Morrisons is to take on discount retailers, Aldi and Lidl, by cutting prices and is launching a loyalty card in order to get to know its customers.
Announcing annual losses of £176m for the year to 2 February 2014, Morrisons said it is investing £1bn over the next three years in its core supermarket business to permanently lower prices and warned profits will be lower in future as a result.
The supermarket is also exiting non-core business areas and plans to sell off its Kiddicare baby retail business and the New York-based online food operation, Fresh Direct.
Morrisons said there was an opportunity in getting to know the 12m customers who shop with the supermarket chain and it is trialling a Morrisons loyalty card, which it plans to roll out before the end of the 2014/15 financial year.
Dalton Philips, chief executive, said: “The strategy we are announcing today is a bold and comprehensive response to the fundamental structural changes that are taking place in grocery retail.

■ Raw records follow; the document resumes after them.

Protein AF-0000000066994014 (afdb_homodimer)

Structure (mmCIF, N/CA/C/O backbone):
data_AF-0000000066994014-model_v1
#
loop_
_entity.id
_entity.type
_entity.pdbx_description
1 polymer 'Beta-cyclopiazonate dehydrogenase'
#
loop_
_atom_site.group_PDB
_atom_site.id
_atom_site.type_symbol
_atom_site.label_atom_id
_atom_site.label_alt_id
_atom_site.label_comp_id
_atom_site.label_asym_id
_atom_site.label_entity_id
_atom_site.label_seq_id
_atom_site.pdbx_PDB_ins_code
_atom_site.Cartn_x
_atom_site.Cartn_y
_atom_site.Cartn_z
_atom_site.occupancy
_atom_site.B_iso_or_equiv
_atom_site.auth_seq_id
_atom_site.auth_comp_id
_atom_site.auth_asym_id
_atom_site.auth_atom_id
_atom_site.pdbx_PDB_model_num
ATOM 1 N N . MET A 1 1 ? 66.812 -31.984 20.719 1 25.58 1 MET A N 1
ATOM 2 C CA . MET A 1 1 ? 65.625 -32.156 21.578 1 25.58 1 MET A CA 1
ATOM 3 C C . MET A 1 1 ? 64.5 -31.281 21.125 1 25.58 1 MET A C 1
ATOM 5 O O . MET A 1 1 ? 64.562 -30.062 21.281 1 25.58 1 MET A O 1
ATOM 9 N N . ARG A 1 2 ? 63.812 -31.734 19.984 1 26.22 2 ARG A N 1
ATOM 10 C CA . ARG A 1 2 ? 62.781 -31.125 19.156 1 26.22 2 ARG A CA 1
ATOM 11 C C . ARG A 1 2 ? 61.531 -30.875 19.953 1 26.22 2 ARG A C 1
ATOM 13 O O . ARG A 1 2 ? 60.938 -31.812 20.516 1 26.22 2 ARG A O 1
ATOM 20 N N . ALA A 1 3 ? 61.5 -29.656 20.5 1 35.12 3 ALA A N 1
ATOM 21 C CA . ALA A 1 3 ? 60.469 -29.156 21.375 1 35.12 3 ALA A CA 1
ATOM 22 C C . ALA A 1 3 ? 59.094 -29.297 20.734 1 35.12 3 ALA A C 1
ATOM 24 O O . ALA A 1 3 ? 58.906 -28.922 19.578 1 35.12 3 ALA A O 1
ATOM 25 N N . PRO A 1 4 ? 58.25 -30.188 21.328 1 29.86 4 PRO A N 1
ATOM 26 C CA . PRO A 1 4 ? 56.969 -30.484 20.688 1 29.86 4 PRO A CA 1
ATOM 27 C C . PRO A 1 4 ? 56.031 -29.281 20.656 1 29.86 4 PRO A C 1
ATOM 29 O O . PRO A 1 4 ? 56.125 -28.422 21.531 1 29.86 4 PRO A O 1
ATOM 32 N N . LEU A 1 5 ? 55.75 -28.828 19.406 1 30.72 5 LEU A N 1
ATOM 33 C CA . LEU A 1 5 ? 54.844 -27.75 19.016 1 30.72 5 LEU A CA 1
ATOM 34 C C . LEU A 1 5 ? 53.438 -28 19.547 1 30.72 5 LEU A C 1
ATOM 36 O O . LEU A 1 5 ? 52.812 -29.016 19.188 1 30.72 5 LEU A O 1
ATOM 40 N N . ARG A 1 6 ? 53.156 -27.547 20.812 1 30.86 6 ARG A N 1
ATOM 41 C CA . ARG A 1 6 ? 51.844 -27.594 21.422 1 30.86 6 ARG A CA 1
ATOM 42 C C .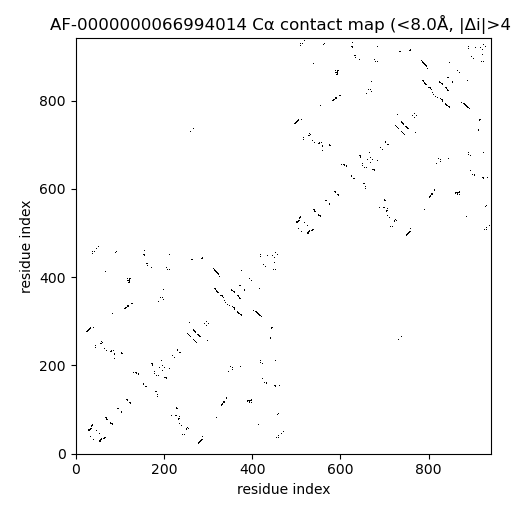 ARG A 1 6 ? 50.812 -26.828 20.594 1 30.86 6 ARG A C 1
ATOM 44 O O . ARG A 1 6 ? 50.969 -25.625 20.375 1 30.86 6 ARG A O 1
ATOM 51 N N . VAL A 1 7 ? 50.25 -27.547 19.656 1 33.03 7 VAL A N 1
ATOM 52 C CA . VAL A 1 7 ? 49.156 -27.031 18.859 1 33.03 7 VAL A CA 1
ATOM 53 C C . VAL A 1 7 ? 47.969 -26.656 19.781 1 33.03 7 VAL A C 1
ATOM 55 O O . VAL A 1 7 ? 47.438 -27.531 20.469 1 33.03 7 VAL A O 1
ATOM 58 N N . SER A 1 8 ? 48.094 -25.484 20.422 1 31.55 8 SER A N 1
ATOM 59 C CA . SER A 1 8 ? 46.938 -24.984 21.203 1 31.55 8 SER A CA 1
ATOM 60 C C . SER A 1 8 ? 45.688 -24.922 20.359 1 31.55 8 SER A C 1
ATOM 62 O O . SER A 1 8 ? 45.688 -24.344 19.266 1 31.55 8 SER A O 1
ATOM 64 N N . GLY A 1 9 ? 44.906 -25.953 20.438 1 28.64 9 GLY A N 1
ATOM 65 C CA . GLY A 1 9 ? 43.562 -26.031 19.859 1 28.64 9 GLY A CA 1
ATOM 66 C C . GLY A 1 9 ? 42.688 -24.875 20.281 1 28.64 9 GLY A C 1
ATOM 67 O O . GLY A 1 9 ? 42.281 -24.766 21.453 1 28.64 9 GLY A O 1
ATOM 68 N N . GLY A 1 10 ? 42.969 -23.672 19.719 1 28.97 10 GLY A N 1
ATOM 69 C CA . GLY A 1 10 ? 42.031 -22.578 19.969 1 28.97 10 GLY A CA 1
ATOM 70 C C . GLY A 1 10 ? 40.594 -22.922 19.625 1 28.97 10 GLY A C 1
ATOM 71 O O . GLY A 1 10 ? 40.312 -23.312 18.5 1 28.97 10 GLY A O 1
ATOM 72 N N . LEU A 1 11 ? 39.875 -23.281 20.688 1 32.34 11 LEU A N 1
ATOM 73 C CA . LEU A 1 11 ? 38.438 -23.406 20.578 1 32.34 11 LEU A CA 1
ATOM 74 C C . LEU A 1 11 ? 37.812 -22.109 20.062 1 32.34 11 LEU A C 1
ATOM 76 O O . LEU A 1 11 ? 37.906 -21.062 20.719 1 32.34 11 LEU A O 1
ATOM 80 N N . LEU A 1 12 ? 37.656 -22.078 18.75 1 31.42 12 LEU A N 1
ATOM 81 C CA . LEU A 1 12 ? 36.812 -21.016 18.172 1 31.42 12 LEU A CA 1
ATOM 82 C C . LEU A 1 12 ? 35.438 -20.969 18.859 1 31.42 12 LEU A C 1
ATOM 84 O O . LEU A 1 12 ? 34.688 -21.938 18.781 1 31.42 12 LEU A O 1
ATOM 88 N N . ALA A 1 13 ? 35.281 -20.141 19.828 1 31.28 13 ALA A N 1
ATOM 89 C CA . ALA A 1 13 ? 33.969 -19.766 20.344 1 31.28 13 ALA A CA 1
ATOM 90 C C . ALA A 1 13 ? 33.062 -19.266 19.219 1 31.28 13 ALA A C 1
ATOM 92 O O . ALA A 1 13 ? 33.344 -18.266 18.578 1 31.28 13 ALA A O 1
ATOM 93 N N . ALA A 1 14 ? 32.375 -20.203 18.625 1 29.08 14 ALA A N 1
ATOM 94 C CA . ALA A 1 14 ? 31.297 -19.781 17.75 1 29.08 14 ALA A CA 1
ATOM 95 C C . ALA A 1 14 ? 30.391 -18.781 18.453 1 29.08 14 ALA A C 1
ATOM 97 O O . ALA A 1 14 ? 29.719 -19.125 19.438 1 29.08 14 ALA A O 1
ATOM 98 N N . ALA A 1 15 ? 30.703 -17.547 18.391 1 32.94 15 ALA A N 1
ATOM 99 C CA . ALA A 1 15 ? 29.734 -16.516 18.781 1 32.94 15 ALA A CA 1
ATOM 100 C C . ALA A 1 15 ? 28.359 -16.797 18.188 1 32.94 15 ALA A C 1
ATOM 102 O O . ALA A 1 15 ? 28.203 -16.828 16.969 1 32.94 15 ALA A O 1
ATOM 103 N N . SER A 1 16 ? 27.641 -17.438 18.969 1 31.38 16 SER A N 1
ATOM 104 C CA . SER A 1 16 ? 26.219 -17.453 18.641 1 31.38 16 SER A CA 1
ATOM 105 C C . SER A 1 16 ? 25.703 -16.062 18.312 1 31.38 16 SER A C 1
ATOM 107 O O . SER A 1 16 ? 25.641 -15.195 19.188 1 31.38 16 SER A O 1
ATOM 109 N N . LEU A 1 17 ? 26.031 -15.594 17.172 1 33.28 17 LEU A N 1
ATOM 110 C CA . LEU A 1 17 ? 25.297 -14.414 16.734 1 33.28 17 LEU A CA 1
ATOM 111 C C . LEU A 1 17 ? 23.812 -14.555 17.078 1 33.28 17 LEU A C 1
ATOM 113 O O . LEU A 1 17 ? 23.109 -15.398 16.516 1 33.28 17 LEU A O 1
ATOM 117 N N . VAL A 1 18 ? 23.516 -14.367 18.266 1 34.25 18 VAL A N 1
ATOM 118 C CA . VAL A 1 18 ? 22.109 -14.102 18.547 1 34.25 18 VAL A CA 1
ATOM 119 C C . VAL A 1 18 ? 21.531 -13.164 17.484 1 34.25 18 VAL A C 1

“We are significantly reducing our cost base and will invest £1bn into our proposition over the next three years, to improve our value even further and to defend and strengthen our competitive position. Customers will see this in our stores as well as in our fast growing online and convenience offers. At the same time we will exit non-core activities, significantly reduce our capital expenditure and deliver improved operating cashflow and return on capital employed.

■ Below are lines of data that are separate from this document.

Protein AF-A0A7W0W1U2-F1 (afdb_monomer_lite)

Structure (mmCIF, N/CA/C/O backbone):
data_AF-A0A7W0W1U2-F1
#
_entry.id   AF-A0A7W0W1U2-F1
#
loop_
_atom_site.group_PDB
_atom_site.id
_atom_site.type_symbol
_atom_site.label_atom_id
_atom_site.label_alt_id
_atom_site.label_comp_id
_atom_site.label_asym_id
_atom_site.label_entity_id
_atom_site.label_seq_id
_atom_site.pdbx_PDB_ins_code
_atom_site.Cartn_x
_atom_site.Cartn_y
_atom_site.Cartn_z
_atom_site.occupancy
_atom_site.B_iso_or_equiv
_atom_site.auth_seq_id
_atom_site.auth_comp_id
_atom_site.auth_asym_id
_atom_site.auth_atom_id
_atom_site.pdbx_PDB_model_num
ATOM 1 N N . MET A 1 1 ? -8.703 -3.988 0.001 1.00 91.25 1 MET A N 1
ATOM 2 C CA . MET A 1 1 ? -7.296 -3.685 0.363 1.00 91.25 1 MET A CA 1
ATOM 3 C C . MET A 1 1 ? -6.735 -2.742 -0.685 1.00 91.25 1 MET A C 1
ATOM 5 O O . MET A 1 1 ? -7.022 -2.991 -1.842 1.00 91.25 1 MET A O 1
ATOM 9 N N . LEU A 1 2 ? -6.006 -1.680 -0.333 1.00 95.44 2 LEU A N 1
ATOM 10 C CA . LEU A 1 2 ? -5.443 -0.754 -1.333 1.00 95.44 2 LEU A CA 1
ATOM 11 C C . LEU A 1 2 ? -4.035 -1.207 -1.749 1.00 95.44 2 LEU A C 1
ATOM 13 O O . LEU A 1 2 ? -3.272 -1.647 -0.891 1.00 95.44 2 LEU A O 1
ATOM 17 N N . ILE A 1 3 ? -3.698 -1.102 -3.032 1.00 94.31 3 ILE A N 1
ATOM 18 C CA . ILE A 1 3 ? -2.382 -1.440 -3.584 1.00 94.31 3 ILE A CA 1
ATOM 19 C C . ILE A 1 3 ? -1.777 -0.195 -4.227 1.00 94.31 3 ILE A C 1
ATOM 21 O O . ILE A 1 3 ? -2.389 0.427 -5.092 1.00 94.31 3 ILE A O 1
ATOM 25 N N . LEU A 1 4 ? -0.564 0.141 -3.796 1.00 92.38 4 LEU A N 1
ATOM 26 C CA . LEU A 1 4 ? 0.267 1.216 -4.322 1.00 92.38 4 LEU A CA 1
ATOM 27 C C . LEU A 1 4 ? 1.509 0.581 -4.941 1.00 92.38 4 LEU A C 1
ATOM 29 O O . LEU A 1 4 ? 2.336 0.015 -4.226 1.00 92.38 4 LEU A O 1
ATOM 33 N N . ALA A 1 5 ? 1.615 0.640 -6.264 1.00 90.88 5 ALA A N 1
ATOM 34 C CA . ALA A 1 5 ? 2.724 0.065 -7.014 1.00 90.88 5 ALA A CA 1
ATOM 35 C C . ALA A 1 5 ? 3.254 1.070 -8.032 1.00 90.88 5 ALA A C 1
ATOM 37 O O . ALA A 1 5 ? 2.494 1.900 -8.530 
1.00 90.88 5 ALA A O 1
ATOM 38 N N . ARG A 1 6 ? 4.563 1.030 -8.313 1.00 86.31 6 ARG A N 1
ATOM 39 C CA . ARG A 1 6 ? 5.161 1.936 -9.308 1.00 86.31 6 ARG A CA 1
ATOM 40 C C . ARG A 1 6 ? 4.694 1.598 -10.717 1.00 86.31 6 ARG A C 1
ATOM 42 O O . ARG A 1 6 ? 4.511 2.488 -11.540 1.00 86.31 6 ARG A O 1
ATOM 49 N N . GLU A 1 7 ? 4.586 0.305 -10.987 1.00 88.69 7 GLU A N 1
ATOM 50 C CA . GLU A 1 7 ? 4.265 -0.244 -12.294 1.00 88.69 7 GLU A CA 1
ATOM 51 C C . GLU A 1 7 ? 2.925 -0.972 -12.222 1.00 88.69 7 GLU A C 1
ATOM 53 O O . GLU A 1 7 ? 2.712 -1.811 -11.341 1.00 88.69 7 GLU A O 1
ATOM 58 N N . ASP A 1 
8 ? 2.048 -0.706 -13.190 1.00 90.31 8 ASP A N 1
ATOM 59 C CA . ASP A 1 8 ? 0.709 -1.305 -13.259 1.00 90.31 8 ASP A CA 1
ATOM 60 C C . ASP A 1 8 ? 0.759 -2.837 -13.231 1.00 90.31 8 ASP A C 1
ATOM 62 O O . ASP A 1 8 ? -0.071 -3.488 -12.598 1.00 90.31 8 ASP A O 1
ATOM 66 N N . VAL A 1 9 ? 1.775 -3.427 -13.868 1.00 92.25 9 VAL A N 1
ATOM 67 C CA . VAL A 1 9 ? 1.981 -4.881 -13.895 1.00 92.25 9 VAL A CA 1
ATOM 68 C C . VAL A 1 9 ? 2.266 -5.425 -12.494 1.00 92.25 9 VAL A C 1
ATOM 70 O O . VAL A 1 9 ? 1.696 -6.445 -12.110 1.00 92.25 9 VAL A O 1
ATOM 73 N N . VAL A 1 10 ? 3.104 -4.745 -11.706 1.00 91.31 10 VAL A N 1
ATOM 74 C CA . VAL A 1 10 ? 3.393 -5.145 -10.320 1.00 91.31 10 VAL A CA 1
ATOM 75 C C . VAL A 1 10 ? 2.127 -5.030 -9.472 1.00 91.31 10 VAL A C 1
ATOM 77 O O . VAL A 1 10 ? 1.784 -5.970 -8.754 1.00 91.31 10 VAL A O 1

“Together with the strategic value of our vertically integrated supply chain, these measures will provide a firm foundation from which to provide outstanding value to our customers and to generate meaningful shareholder returns over the medium term.
“I’m confident that Morrisons will emerge from this period of necessary change as a more focused, more distinctive value leader and well positioned to compete sustainably in the new grocery landscape.”

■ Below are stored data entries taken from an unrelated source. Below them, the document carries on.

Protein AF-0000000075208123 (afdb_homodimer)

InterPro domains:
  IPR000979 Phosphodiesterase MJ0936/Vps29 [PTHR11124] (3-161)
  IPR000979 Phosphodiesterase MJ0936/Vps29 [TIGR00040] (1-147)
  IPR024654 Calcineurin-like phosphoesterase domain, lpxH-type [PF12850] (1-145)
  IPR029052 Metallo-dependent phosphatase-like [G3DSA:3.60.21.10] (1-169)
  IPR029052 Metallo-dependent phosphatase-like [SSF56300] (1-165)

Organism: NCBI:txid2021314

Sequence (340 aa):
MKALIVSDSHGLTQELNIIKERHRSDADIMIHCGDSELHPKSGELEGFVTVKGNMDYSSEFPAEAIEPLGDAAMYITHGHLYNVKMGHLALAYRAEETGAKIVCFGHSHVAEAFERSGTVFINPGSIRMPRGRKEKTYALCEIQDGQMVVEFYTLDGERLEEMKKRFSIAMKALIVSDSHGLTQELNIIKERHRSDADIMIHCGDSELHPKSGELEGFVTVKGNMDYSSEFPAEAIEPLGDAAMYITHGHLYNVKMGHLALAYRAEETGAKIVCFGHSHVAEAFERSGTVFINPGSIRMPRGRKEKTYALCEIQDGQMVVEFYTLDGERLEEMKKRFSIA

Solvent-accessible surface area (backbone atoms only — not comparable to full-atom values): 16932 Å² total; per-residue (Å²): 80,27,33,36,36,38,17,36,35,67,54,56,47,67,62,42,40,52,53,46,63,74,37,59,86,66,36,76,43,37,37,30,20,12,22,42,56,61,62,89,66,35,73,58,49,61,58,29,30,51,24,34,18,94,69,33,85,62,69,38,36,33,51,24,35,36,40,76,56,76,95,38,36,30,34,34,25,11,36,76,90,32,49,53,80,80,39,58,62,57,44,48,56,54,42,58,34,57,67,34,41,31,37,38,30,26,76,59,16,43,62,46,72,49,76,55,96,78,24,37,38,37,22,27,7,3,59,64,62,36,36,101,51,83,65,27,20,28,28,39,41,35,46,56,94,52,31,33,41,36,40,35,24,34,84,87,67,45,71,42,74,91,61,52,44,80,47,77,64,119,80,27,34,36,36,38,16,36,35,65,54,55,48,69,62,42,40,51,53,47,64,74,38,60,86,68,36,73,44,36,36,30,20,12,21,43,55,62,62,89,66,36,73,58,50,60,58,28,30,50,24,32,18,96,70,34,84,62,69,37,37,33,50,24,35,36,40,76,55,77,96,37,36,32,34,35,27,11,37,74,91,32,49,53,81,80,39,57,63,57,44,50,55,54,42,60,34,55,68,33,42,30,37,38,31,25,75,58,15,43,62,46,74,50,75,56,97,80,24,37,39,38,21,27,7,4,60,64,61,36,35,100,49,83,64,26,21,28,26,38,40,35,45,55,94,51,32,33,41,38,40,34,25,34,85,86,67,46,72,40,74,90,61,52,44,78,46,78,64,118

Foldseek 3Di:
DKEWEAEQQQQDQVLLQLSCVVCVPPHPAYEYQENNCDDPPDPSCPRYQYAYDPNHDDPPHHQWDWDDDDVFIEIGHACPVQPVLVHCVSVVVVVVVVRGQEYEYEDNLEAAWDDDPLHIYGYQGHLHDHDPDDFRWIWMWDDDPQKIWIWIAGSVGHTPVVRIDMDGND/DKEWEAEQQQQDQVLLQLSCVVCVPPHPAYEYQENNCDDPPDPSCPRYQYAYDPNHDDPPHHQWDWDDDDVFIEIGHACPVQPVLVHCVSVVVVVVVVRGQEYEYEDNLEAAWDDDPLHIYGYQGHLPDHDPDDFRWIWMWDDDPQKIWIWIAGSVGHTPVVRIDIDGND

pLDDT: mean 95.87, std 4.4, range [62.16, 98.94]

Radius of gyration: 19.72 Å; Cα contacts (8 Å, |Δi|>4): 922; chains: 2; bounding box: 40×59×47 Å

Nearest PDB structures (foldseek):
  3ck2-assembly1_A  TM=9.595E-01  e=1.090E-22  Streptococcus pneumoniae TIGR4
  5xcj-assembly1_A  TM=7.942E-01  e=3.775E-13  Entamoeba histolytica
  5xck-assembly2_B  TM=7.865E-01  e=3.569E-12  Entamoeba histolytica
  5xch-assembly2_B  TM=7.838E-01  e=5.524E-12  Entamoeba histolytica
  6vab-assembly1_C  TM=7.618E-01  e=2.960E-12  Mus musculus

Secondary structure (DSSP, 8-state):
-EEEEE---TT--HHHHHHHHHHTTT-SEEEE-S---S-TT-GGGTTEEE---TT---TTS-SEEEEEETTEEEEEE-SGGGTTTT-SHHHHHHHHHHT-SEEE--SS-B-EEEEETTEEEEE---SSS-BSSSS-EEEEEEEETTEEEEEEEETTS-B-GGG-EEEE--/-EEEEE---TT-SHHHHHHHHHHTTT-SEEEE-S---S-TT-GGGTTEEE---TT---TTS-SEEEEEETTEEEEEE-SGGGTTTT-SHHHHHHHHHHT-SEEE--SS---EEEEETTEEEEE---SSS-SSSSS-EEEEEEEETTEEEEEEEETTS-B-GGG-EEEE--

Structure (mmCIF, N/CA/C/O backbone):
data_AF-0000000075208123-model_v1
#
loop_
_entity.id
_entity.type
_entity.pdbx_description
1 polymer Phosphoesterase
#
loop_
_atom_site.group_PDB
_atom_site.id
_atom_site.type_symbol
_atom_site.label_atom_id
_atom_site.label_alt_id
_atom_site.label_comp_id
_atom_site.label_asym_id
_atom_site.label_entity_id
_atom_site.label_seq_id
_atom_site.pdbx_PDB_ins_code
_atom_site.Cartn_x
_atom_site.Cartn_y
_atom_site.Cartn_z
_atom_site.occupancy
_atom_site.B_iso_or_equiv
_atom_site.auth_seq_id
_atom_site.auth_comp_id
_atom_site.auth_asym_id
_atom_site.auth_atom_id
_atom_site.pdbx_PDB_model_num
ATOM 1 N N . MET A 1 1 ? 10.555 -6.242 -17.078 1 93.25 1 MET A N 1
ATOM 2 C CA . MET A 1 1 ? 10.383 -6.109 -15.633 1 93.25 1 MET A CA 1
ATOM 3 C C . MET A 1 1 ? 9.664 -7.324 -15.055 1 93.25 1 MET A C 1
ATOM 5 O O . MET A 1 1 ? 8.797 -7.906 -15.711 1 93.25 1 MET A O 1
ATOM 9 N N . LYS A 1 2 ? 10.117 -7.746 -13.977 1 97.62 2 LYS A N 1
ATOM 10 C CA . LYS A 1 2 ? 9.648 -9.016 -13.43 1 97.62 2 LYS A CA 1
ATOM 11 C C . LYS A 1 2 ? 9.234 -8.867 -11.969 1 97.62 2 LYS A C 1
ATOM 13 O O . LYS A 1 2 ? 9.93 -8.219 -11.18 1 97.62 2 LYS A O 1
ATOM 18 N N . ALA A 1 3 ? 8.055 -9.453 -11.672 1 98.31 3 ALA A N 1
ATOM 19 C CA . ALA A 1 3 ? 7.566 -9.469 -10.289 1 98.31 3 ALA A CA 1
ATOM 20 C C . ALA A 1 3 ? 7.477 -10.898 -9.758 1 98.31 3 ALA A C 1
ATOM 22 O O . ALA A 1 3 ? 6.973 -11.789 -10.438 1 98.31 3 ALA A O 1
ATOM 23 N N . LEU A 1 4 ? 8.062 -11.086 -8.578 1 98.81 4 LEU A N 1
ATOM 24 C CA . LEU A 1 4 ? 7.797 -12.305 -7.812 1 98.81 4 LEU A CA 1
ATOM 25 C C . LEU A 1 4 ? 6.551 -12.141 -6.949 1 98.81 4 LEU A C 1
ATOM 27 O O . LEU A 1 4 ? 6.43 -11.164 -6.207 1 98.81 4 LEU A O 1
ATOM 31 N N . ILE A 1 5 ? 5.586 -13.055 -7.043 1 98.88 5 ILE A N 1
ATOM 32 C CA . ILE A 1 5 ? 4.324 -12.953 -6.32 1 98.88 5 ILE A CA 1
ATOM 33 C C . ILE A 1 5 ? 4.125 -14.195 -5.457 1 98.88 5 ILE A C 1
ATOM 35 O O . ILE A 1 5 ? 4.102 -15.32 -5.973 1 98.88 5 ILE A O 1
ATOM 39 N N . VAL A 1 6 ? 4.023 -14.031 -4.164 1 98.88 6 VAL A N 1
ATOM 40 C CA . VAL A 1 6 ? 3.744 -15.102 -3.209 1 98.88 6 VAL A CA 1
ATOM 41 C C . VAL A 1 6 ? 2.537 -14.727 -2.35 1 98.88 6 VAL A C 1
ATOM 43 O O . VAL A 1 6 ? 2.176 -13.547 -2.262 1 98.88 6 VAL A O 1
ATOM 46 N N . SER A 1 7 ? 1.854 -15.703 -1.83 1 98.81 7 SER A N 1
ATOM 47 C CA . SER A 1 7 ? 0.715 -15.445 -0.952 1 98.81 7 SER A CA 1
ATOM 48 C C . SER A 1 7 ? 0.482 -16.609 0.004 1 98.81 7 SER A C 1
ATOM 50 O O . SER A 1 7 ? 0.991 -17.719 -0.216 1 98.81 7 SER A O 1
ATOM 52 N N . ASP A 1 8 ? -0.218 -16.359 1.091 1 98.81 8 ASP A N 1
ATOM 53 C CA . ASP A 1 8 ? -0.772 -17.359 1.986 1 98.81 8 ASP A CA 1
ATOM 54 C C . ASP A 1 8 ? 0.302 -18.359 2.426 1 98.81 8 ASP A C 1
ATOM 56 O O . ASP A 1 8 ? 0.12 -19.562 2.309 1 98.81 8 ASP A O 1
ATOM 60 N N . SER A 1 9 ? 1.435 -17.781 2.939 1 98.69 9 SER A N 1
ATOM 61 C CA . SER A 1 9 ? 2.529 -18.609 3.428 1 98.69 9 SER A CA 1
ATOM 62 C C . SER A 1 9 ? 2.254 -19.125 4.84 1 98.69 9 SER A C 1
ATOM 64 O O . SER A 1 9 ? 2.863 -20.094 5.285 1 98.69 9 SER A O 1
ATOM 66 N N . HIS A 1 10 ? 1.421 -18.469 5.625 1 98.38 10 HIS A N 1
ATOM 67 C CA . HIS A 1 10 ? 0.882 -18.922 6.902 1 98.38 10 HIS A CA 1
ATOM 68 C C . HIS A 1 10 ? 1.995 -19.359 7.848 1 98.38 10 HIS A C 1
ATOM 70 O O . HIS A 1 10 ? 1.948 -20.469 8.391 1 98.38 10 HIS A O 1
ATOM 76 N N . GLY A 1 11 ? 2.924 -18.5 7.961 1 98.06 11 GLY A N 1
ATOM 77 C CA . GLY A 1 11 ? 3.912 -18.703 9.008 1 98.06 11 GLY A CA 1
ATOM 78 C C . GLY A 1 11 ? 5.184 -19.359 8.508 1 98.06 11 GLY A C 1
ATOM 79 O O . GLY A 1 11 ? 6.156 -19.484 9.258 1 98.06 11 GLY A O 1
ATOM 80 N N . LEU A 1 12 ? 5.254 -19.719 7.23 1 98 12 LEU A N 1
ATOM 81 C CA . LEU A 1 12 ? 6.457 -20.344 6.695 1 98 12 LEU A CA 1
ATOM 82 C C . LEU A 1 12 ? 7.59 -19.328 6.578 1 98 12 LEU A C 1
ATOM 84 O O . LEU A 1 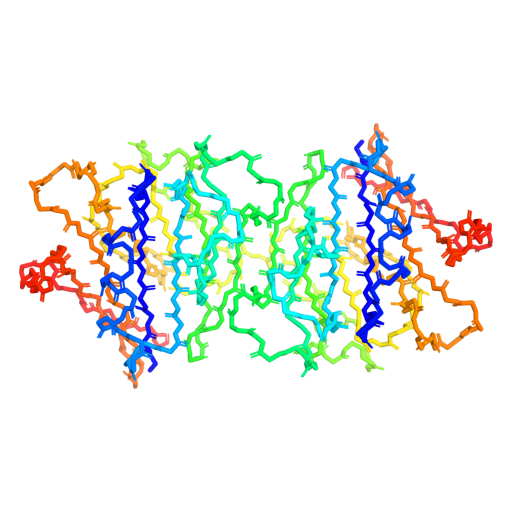12 ? 7.418 -18.281 5.977 1 98 12 LEU A O 1
ATOM 88 N N . THR A 1 13 ? 8.75 -19.688 7.109 1 98.06 13 THR A N 1
ATOM 89 C CA . THR A 1 13 ? 9.891 -18.797 7.094 1 98.06 13 THR A CA 1
ATOM 90 C C . THR A 1 13 ? 10.977 -19.312 6.156 1 98.06 13 THR A C 1
ATOM 92 O O . THR A 1 13 ? 11.391 -18.609 5.227 1 98.06 13 THR A O 1
ATOM 95 N N . GLN A 1 14 ? 11.336 -20.562 6.293 1 97.88 14 GLN A N 1
ATOM 96 C CA . GLN A 1 14 ? 12.383 -21.141 5.461 1 97.88 14 GLN A CA 1
ATOM 97 C C . GLN A 1 14 ? 12 -21.109 3.984 1 97.88 14 GLN A C 1
ATOM 99 O O . GLN A 1 14 ? 12.805 -20.719 3.133 1 97.88 14 GLN A O 1
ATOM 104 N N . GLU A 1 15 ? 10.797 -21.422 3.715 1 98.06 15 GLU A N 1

Morrisons said it aimed to be a multi-format, multi-channel grocer and plans to build on its unique vertically integrated manufacturing operation and focus on fresh foods.
Alongside its investment in its core supermarket business, Morrisons plans to accelerate its presence in the online and convenience channels.
Morrisons’ online business is operating in Warwickshire and Yorkshire and will extend its offer during this year. It also plans to trial a new click and collect format.
Convenience expansion is also on the cards in 2014/15. Morrisons plans to double its Morrisons M Local chain with 100 additional stores during the year and expects convenience sales to reach £400m.